TRIBUNE - Ils sont là tous les quatre en ce lendemain de Noël, avec leurs trois grosses valises, devant la gare. De loin je le vois regarder son téléphone comme s’il m’y cherchait. Il vient de m’envoyer un message pour me confirmer le rendez-vous et mes deux minutes de retard l’inquiètent déjà.
Il est en fuite : il y a dix ans, étudiant, il a quitté son pays, ex-république soviétique, mafieuse et corrompue jusqu’à l’os, avec laquelle notre Europe commerce allègrement afin que nous ayons bien chaud tout l’hiver. Là-bas, c’est la répression, la violence et la tyrannie, mais officiellement, ce sont nos amis. Il est parti avec sa sœur, menacée à cause de lui, pour la Suède, alors terre d’asile généreuse. Il y travaillait comme électricien. Elle comme assistante maternelle. A Stockholm elle a eu deux enfants qui sont là eux aussi, âgés de 6 et 4 ans. C’est qu’en Suède, les lois ont changé et le pays se ferme. On expulse massivement.
Neuf ans de présence, la parfaite maitrise de la langue et l’intégration n’y changent rien : s’ils ne fuient pas, ils seront renvoyés dans leur pays où, là, rien n’a changé. Les Policiers se postent devant les écoles où les parents clandestins viennent chercher leurs enfants, pour les embarquer sans ménagement. (On dit d’ailleurs qu’en France aussi, on hésite de moins en moins à aller chercher les élèves aux parents sans-papiers, jusque dans les salles de classe.) Eux se sont cachés avant de partir, suivant un ami qui choisit la France. Ils y parviennent et s’y installent pendant un mois en brûlant leurs économies pour se loger dans une location. Et les voici devant moi. Ils n’ont plus rien, ne parlent aucune langue en usage chez nous où le russe, le persan et le turc semblent bien exotiques, pour ne rien dire du suédois.

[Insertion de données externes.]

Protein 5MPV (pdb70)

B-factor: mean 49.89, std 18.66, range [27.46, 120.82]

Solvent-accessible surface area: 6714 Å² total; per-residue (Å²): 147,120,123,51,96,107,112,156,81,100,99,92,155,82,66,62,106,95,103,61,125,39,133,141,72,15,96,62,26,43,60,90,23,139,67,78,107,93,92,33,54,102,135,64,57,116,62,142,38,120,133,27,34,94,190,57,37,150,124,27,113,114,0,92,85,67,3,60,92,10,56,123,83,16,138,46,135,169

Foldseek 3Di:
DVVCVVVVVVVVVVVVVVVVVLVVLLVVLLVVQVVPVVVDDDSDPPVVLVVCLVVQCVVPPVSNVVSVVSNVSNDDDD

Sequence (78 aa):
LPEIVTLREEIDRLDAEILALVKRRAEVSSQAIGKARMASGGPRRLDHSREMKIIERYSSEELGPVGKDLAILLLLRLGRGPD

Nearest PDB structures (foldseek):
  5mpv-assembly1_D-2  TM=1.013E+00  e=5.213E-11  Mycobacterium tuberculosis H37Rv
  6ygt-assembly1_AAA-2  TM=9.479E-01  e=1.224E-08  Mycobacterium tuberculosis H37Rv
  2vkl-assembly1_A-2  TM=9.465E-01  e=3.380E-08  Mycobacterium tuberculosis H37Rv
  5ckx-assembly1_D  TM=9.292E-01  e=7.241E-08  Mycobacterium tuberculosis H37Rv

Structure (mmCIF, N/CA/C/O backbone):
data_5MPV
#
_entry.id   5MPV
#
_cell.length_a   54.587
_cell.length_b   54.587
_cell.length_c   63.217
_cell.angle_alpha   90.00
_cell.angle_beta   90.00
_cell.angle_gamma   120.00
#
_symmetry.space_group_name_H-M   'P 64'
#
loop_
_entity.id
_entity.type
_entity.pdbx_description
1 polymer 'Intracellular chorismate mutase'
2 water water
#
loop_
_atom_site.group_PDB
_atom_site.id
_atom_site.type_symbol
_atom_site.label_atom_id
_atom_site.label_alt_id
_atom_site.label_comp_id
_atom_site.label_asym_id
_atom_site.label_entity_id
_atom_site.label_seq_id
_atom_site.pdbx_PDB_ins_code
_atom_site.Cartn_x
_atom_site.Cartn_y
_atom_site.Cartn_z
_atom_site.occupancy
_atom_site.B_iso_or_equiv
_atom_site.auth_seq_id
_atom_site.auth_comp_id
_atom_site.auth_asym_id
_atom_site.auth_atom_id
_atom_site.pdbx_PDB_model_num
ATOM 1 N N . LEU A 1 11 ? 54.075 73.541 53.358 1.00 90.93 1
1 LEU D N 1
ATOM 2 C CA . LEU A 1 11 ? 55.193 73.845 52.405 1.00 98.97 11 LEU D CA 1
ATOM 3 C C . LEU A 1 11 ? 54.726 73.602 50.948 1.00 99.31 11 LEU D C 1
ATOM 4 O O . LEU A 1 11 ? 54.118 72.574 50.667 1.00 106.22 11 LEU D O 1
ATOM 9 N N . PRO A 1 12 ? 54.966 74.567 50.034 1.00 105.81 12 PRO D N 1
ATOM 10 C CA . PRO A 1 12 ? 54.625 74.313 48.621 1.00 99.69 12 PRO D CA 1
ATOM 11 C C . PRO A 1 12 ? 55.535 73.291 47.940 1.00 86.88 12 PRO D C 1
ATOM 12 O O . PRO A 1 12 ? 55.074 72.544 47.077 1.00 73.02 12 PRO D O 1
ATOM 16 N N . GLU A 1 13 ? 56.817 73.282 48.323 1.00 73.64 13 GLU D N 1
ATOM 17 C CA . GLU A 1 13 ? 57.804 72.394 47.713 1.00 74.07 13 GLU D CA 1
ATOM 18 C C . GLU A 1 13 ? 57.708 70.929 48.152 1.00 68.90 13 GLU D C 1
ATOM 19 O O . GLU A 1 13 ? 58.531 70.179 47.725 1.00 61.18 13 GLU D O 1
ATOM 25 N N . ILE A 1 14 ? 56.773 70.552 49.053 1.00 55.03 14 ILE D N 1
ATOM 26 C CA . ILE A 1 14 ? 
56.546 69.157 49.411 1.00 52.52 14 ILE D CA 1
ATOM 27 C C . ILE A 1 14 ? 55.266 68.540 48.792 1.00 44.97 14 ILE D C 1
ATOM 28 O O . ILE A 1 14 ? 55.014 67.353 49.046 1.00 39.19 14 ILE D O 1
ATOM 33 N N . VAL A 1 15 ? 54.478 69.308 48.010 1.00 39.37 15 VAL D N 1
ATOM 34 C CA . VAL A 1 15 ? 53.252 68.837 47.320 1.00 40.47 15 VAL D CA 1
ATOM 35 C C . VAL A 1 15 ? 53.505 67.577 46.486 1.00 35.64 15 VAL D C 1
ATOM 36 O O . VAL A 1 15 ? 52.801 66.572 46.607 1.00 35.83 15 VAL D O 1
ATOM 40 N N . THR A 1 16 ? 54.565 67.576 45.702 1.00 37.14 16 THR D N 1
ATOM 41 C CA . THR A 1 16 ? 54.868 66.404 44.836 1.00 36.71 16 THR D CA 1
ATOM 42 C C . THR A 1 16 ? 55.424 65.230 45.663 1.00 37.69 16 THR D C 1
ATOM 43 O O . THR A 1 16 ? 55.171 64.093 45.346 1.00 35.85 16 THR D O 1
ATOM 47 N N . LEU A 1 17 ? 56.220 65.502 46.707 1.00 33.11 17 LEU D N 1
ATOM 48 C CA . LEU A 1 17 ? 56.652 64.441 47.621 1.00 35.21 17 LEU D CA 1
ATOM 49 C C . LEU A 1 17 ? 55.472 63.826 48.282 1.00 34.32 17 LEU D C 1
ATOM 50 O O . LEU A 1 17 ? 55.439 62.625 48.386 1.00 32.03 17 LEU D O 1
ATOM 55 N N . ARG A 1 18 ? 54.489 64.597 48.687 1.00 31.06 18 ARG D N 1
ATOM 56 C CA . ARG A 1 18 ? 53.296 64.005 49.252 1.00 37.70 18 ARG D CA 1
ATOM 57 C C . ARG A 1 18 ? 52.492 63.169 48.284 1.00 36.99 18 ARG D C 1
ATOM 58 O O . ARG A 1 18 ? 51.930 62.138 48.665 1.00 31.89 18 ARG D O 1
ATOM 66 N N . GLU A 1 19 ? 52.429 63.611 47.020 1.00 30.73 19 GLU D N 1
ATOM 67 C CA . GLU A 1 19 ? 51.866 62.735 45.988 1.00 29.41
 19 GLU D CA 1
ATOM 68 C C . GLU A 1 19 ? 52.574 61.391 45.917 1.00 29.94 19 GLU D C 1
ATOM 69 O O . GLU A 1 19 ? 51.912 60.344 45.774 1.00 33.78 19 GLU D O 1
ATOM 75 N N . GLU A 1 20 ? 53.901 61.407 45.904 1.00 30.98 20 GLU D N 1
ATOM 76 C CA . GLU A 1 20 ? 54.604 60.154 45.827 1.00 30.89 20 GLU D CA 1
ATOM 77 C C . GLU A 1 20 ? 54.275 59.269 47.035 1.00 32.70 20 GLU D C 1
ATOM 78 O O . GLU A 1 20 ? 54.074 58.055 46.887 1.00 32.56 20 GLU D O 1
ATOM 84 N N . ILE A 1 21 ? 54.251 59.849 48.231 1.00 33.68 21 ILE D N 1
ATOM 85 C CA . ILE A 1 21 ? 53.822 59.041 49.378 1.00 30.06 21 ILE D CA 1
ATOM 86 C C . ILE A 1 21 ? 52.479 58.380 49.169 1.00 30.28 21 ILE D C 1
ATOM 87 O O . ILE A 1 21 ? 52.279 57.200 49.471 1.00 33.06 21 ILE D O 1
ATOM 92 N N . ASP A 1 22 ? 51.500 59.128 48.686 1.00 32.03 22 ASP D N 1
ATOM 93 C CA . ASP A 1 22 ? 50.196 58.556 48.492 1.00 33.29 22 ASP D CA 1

Une fois leurs valises posées je les emmène dans un centre commercial pour remplir le frigo. La foule prépare le réveillon, les rayonnages sont débordants. Elle cherche avec passion le moins cher. Et trouve avec génie autant de centimes à économiser. Lui me dit en regardant les gens : « c’est un quartier musulman ici ? ». Entre les femmes voilées et les longues barbes, c’est vrai qu’ils sont rares, les autres. Il enchaine « c’est quand même étrange tous ces Musulmans qui veulent à tout prix montrer qu’ils sont religieux. » C’est vrai que lui n’a qu’un léger collier de barbe comme la plupart de ses contemporains trentenaires. Elle n’a ni voile ni foulard et ça ne les empêche pas de manger hallal et d’éclater de rire lorsque par erreur, cherchant les jus de fruits, ils se retrouvent dans le rayon des alcools.

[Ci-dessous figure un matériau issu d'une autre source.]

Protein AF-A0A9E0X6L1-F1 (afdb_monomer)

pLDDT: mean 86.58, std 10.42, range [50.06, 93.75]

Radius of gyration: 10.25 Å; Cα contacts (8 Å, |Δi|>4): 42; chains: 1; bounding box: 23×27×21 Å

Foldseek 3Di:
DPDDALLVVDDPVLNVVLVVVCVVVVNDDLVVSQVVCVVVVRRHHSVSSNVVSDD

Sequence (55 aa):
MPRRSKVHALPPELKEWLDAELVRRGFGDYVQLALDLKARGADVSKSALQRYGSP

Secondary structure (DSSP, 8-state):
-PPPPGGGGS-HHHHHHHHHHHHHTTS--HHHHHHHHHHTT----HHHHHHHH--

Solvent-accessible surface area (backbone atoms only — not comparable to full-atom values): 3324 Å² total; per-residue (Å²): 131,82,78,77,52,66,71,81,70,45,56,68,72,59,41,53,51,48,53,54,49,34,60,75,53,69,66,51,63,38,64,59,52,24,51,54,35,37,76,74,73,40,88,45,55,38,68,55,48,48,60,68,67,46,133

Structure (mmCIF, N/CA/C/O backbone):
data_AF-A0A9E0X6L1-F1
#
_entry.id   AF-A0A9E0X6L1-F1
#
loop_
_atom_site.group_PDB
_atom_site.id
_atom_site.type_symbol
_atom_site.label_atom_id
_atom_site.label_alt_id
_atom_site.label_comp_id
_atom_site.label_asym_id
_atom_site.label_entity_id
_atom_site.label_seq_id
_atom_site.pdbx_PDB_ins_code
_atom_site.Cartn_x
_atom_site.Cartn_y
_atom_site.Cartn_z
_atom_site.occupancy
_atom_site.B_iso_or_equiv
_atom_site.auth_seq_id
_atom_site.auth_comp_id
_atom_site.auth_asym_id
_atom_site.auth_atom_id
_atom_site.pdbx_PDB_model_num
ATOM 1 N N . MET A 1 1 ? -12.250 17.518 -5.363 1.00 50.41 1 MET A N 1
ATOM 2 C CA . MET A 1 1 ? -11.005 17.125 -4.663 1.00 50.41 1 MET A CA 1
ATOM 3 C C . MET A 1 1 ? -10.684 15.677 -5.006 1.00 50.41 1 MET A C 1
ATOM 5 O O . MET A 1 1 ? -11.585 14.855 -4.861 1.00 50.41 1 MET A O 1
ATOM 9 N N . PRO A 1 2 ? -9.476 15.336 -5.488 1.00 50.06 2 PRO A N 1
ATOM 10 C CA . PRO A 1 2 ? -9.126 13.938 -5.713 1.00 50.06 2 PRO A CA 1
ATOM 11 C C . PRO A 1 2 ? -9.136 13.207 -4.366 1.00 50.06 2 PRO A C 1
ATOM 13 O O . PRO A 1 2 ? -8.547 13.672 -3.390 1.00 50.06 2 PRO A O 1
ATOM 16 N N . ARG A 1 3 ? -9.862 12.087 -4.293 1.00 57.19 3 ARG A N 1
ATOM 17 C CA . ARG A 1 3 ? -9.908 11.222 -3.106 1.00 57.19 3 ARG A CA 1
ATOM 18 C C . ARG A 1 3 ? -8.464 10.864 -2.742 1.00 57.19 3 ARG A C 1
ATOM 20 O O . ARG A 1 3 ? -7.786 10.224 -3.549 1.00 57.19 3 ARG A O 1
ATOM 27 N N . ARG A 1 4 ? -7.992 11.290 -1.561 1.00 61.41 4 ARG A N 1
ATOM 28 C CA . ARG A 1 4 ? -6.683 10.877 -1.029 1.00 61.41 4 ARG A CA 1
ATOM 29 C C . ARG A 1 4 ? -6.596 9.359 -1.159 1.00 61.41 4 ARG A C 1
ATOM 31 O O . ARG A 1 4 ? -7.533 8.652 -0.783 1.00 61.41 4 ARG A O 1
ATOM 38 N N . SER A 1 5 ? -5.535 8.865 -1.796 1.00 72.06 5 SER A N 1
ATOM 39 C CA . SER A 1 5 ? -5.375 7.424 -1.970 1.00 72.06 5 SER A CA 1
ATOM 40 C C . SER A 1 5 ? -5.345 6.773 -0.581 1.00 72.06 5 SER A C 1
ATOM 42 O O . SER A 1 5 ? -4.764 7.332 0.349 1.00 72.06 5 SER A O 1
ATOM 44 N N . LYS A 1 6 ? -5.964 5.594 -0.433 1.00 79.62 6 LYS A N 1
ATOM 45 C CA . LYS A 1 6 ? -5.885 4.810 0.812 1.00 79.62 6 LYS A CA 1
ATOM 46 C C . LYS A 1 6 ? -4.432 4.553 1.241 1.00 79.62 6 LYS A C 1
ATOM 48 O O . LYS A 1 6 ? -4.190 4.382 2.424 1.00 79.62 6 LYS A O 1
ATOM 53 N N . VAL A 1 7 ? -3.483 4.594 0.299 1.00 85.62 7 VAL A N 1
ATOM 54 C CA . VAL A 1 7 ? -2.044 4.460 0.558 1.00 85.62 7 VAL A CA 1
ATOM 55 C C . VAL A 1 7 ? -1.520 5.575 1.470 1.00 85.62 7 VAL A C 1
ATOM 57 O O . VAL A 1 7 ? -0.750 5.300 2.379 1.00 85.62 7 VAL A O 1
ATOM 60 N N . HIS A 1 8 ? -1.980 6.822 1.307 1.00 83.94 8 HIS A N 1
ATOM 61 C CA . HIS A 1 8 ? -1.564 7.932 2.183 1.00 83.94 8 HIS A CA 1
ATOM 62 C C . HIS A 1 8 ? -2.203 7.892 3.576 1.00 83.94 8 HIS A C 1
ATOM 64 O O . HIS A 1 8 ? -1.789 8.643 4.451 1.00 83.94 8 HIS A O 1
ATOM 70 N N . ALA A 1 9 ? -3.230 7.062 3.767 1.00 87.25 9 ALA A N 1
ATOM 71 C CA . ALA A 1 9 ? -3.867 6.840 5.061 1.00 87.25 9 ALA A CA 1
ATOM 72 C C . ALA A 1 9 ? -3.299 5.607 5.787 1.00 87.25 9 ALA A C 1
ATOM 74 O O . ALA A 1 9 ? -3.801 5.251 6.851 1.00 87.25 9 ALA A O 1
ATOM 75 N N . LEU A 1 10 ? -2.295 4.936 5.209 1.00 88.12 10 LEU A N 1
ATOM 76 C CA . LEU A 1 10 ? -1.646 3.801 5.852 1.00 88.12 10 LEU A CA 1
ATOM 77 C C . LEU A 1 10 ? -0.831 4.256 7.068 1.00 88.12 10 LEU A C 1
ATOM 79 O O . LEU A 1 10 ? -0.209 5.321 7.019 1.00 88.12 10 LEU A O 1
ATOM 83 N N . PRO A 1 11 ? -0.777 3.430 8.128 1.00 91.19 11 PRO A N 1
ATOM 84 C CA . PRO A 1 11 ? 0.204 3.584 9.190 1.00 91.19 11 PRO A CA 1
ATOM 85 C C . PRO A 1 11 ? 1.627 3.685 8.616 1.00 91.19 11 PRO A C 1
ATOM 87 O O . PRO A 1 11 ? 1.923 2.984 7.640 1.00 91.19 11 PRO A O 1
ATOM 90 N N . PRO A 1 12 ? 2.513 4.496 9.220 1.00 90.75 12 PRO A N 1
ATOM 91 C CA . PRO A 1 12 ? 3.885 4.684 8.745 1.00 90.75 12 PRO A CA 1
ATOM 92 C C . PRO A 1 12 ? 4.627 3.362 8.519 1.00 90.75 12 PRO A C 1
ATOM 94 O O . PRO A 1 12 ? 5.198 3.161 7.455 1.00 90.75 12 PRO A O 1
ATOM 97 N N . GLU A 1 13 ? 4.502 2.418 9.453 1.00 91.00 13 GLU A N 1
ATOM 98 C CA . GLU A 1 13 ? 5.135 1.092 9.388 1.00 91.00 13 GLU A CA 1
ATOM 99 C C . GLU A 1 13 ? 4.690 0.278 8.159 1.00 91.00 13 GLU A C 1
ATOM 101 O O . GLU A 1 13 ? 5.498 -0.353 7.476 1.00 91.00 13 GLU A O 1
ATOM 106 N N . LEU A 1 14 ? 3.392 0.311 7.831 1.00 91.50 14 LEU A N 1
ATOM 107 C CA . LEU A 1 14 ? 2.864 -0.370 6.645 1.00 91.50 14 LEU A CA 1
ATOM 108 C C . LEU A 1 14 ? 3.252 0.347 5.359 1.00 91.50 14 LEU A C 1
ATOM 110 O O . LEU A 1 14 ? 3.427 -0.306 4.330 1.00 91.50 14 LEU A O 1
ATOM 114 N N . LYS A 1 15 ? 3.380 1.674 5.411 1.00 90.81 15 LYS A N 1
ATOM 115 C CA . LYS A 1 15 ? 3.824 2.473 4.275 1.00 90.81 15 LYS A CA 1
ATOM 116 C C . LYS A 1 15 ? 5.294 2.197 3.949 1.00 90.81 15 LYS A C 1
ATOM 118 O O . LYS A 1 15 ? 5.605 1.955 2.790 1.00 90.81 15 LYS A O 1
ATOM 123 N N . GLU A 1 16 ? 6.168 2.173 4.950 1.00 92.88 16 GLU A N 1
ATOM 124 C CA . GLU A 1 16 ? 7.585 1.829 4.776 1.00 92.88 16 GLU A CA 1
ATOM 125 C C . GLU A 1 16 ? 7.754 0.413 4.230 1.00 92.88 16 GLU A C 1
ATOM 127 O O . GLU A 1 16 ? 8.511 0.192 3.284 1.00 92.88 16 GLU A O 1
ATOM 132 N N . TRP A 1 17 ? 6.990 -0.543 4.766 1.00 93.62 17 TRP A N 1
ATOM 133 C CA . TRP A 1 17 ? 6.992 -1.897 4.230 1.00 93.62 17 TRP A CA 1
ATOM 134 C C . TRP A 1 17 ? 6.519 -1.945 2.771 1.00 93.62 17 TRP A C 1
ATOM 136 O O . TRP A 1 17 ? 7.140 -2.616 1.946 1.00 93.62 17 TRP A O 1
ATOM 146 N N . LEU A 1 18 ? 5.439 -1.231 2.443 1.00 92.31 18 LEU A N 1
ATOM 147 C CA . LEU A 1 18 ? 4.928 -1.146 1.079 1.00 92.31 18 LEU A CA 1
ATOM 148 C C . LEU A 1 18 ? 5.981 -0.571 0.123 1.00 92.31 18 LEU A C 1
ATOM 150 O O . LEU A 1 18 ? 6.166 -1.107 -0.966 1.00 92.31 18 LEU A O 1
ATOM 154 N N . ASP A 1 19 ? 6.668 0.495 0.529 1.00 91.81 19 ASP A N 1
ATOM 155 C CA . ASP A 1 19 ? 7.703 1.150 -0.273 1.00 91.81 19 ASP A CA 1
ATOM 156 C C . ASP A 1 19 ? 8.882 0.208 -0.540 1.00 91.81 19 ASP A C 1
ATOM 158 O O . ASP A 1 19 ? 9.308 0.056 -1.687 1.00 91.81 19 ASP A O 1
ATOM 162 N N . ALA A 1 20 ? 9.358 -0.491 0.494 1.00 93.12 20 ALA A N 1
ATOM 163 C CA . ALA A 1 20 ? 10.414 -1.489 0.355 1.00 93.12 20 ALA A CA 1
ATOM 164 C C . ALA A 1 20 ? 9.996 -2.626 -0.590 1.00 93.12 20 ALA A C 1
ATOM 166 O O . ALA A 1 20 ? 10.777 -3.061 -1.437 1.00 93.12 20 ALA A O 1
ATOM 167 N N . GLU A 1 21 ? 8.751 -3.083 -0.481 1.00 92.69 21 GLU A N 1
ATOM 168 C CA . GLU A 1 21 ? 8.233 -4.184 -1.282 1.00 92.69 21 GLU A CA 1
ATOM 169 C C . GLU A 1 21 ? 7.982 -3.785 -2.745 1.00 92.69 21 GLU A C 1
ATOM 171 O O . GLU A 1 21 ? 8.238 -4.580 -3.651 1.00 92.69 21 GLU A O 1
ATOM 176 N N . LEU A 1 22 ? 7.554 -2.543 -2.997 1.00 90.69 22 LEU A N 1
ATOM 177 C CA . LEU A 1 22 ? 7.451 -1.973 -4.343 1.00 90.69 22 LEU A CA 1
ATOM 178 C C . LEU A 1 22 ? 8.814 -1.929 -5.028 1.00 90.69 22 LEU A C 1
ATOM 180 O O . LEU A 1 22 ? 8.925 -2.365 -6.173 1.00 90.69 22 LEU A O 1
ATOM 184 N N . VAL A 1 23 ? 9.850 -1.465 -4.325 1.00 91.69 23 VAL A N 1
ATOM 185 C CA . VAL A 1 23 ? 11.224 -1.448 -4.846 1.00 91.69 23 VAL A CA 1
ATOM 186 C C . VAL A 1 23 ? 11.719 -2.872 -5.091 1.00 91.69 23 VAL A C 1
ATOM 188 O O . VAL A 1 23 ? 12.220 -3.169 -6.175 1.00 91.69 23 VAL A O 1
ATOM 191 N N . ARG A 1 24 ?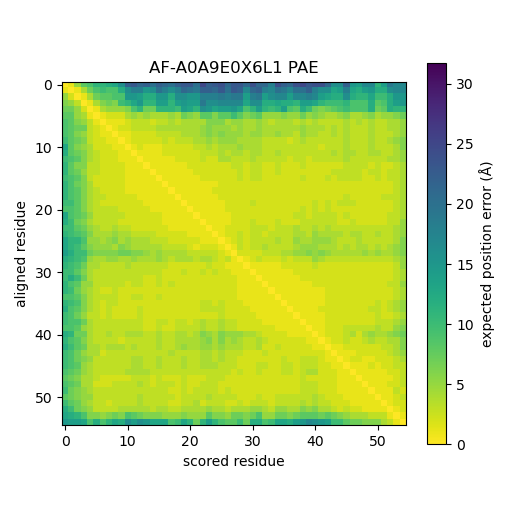 11.514 -3.784 -4.133 1.00 91.56 24 ARG A N 1
ATOM 192 C CA . ARG A 1 24 ? 11.934 -5.191 -4.239 1.00 91.56 24 ARG A CA 1
ATOM 193 C C . ARG A 1 24 ? 11.305 -5.910 -5.435 1.00 91.56 24 ARG A C 1
ATOM 195 O O . ARG A 1 24 ? 11.950 -6.761 -6.040 1.00 91.56 24 ARG A O 1
ATOM 202 N N . ARG A 1 25 ? 10.052 -5.588 -5.766 1.00 89.00 25 ARG A N 1
ATOM 203 C CA . ARG A 1 25 ? 9.301 -6.177 -6.889 1.00 89.00 25 ARG A CA 1
ATOM 204 C C . ARG A 1 25 ? 9.451 -5.407 -8.202 1.00 89.00 25 ARG A C 1
ATOM 206 O O . ARG A 1 25 ? 8.880 -5.826 -9.202 1.00 89.00 25 ARG A O 1
ATOM 213 N N . GLY A 1 26 ? 10.167 -4.280 -8.210 1.00 89.06 26 GLY A N 1
ATOM 214 C CA . GLY A 1 26 ? 10.319 -3.440 -9.399 1.00 89.06 26 GLY A CA 1
ATOM 215 C C . GLY A 1 26 ? 9.013 -2.784 -9.855 1.00 89.06 26 GLY A C 1
ATOM 216 O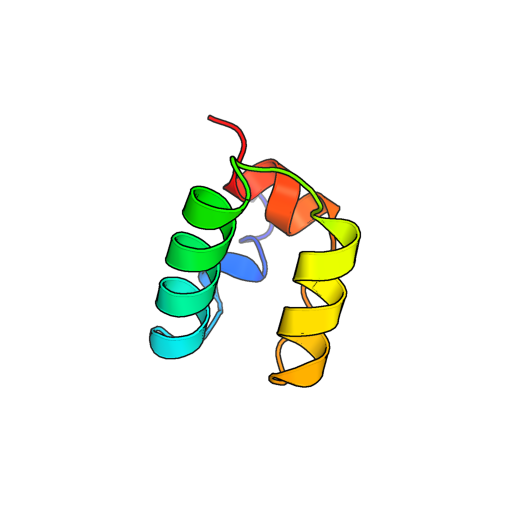 O . GLY A 1 26 ? 8.752 -2.715 -11.051 1.00 89.06 26 GLY A O 1
ATOM 217 N N . PHE A 1 27 ? 8.181 -2.327 -8.913 1.00 86.75 27 PHE A N 1
ATOM 218 C CA . PHE A 1 27 ? 6.878 -1.701 -9.183 1.00 86.75 27 PHE A CA 1
ATOM 219 C C . PHE A 1 27 ? 5.923 -2.610 -9.983 1.00 86.75 27 PHE A C 1
ATOM 221 O O . PHE A 1 27 ? 5.167 -2.153 -10.836 1.00 86.75 27 PHE A O 1
ATO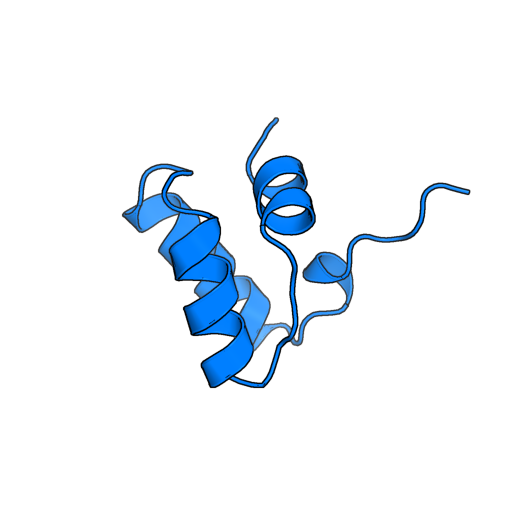M 228 N N . GLY A 1 28 ? 5.952 -3.912 -9.688 1.00 87.12 28 GLY A N 1
ATOM 229 C CA . GLY A 1 28 ? 5.088 -4.934 -10.280 1.00 87.12 28 GLY A CA 1
ATOM 230 C C . GLY A 1 28 ? 4.170 -5.622 -9.268 1.00 87.12 28 GLY A C 1
ATOM 231 O O . GLY A 1 28 ? 4.154 -5.303 -8.079 1.00 87.12 28 GLY A O 1
ATOM 232 N N . ASP A 1 29 ? 3.389 -6.589 -9.753 1.00 90.38 29 ASP A N 1
ATOM 233 C CA . ASP A 1 29 ? 2.574 -7.497 -8.934 1.00 90.38 29 ASP A CA 1
ATOM 234 C C . ASP A 1 29 ? 1.636 -6.818 -7.921 1.00 90.38 29 ASP A C 1
ATOM 236 O O . ASP A 1 29 ? 1.388 -7.329 -6.826 1.00 90.38 29 ASP A O 1
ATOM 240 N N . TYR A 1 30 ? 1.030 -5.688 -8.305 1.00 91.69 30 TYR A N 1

En 2024, que deviendront-ils ? Tout se ferme chez nous, à part l’Espagne et encore, les pays se replient derrière leurs frontières ou alors, plus hypocrites comme chez nous, prétendent mener une politique encore humaniste mais en sous-main refusent à tour de bras renouvellement de papier et autorisation temporaire. On sacrifie l’humain au profit de l’affichage. On corrompt le bien commun en refusant de réfléchir ensemble, arguments présentés, à ce que nous voulons vivre. Mes malheureux voisins du Pas de Calais le savent mieux que personne : ce n’est pas parce qu’on ferme la porte de sa maison qu’on empêche l’eau de monter...
Pour 2024, est-il possible de souhaiter que les propagateurs de peurs se fassent artisans de paix, que nous puissions parler, dialoguer, échanger, histoire de sortir d’une politique névrotique où seules comptent la communication et la réaction à l’évènementiel ? Possible aussi de souhaiter que ceux qui se recueillent devant une crèche n’oublient jamais qu’ils y contemplent des pauvres et des futurs migrants ? Et que ceux qui votent ou font voter les lois, aillent un peu plus à la rencontre de ceux qui en pâtissent, une valise à la main et un enfant dans l’autre, sans avoir rien demandé d’autre qu’un minimum d’humanité.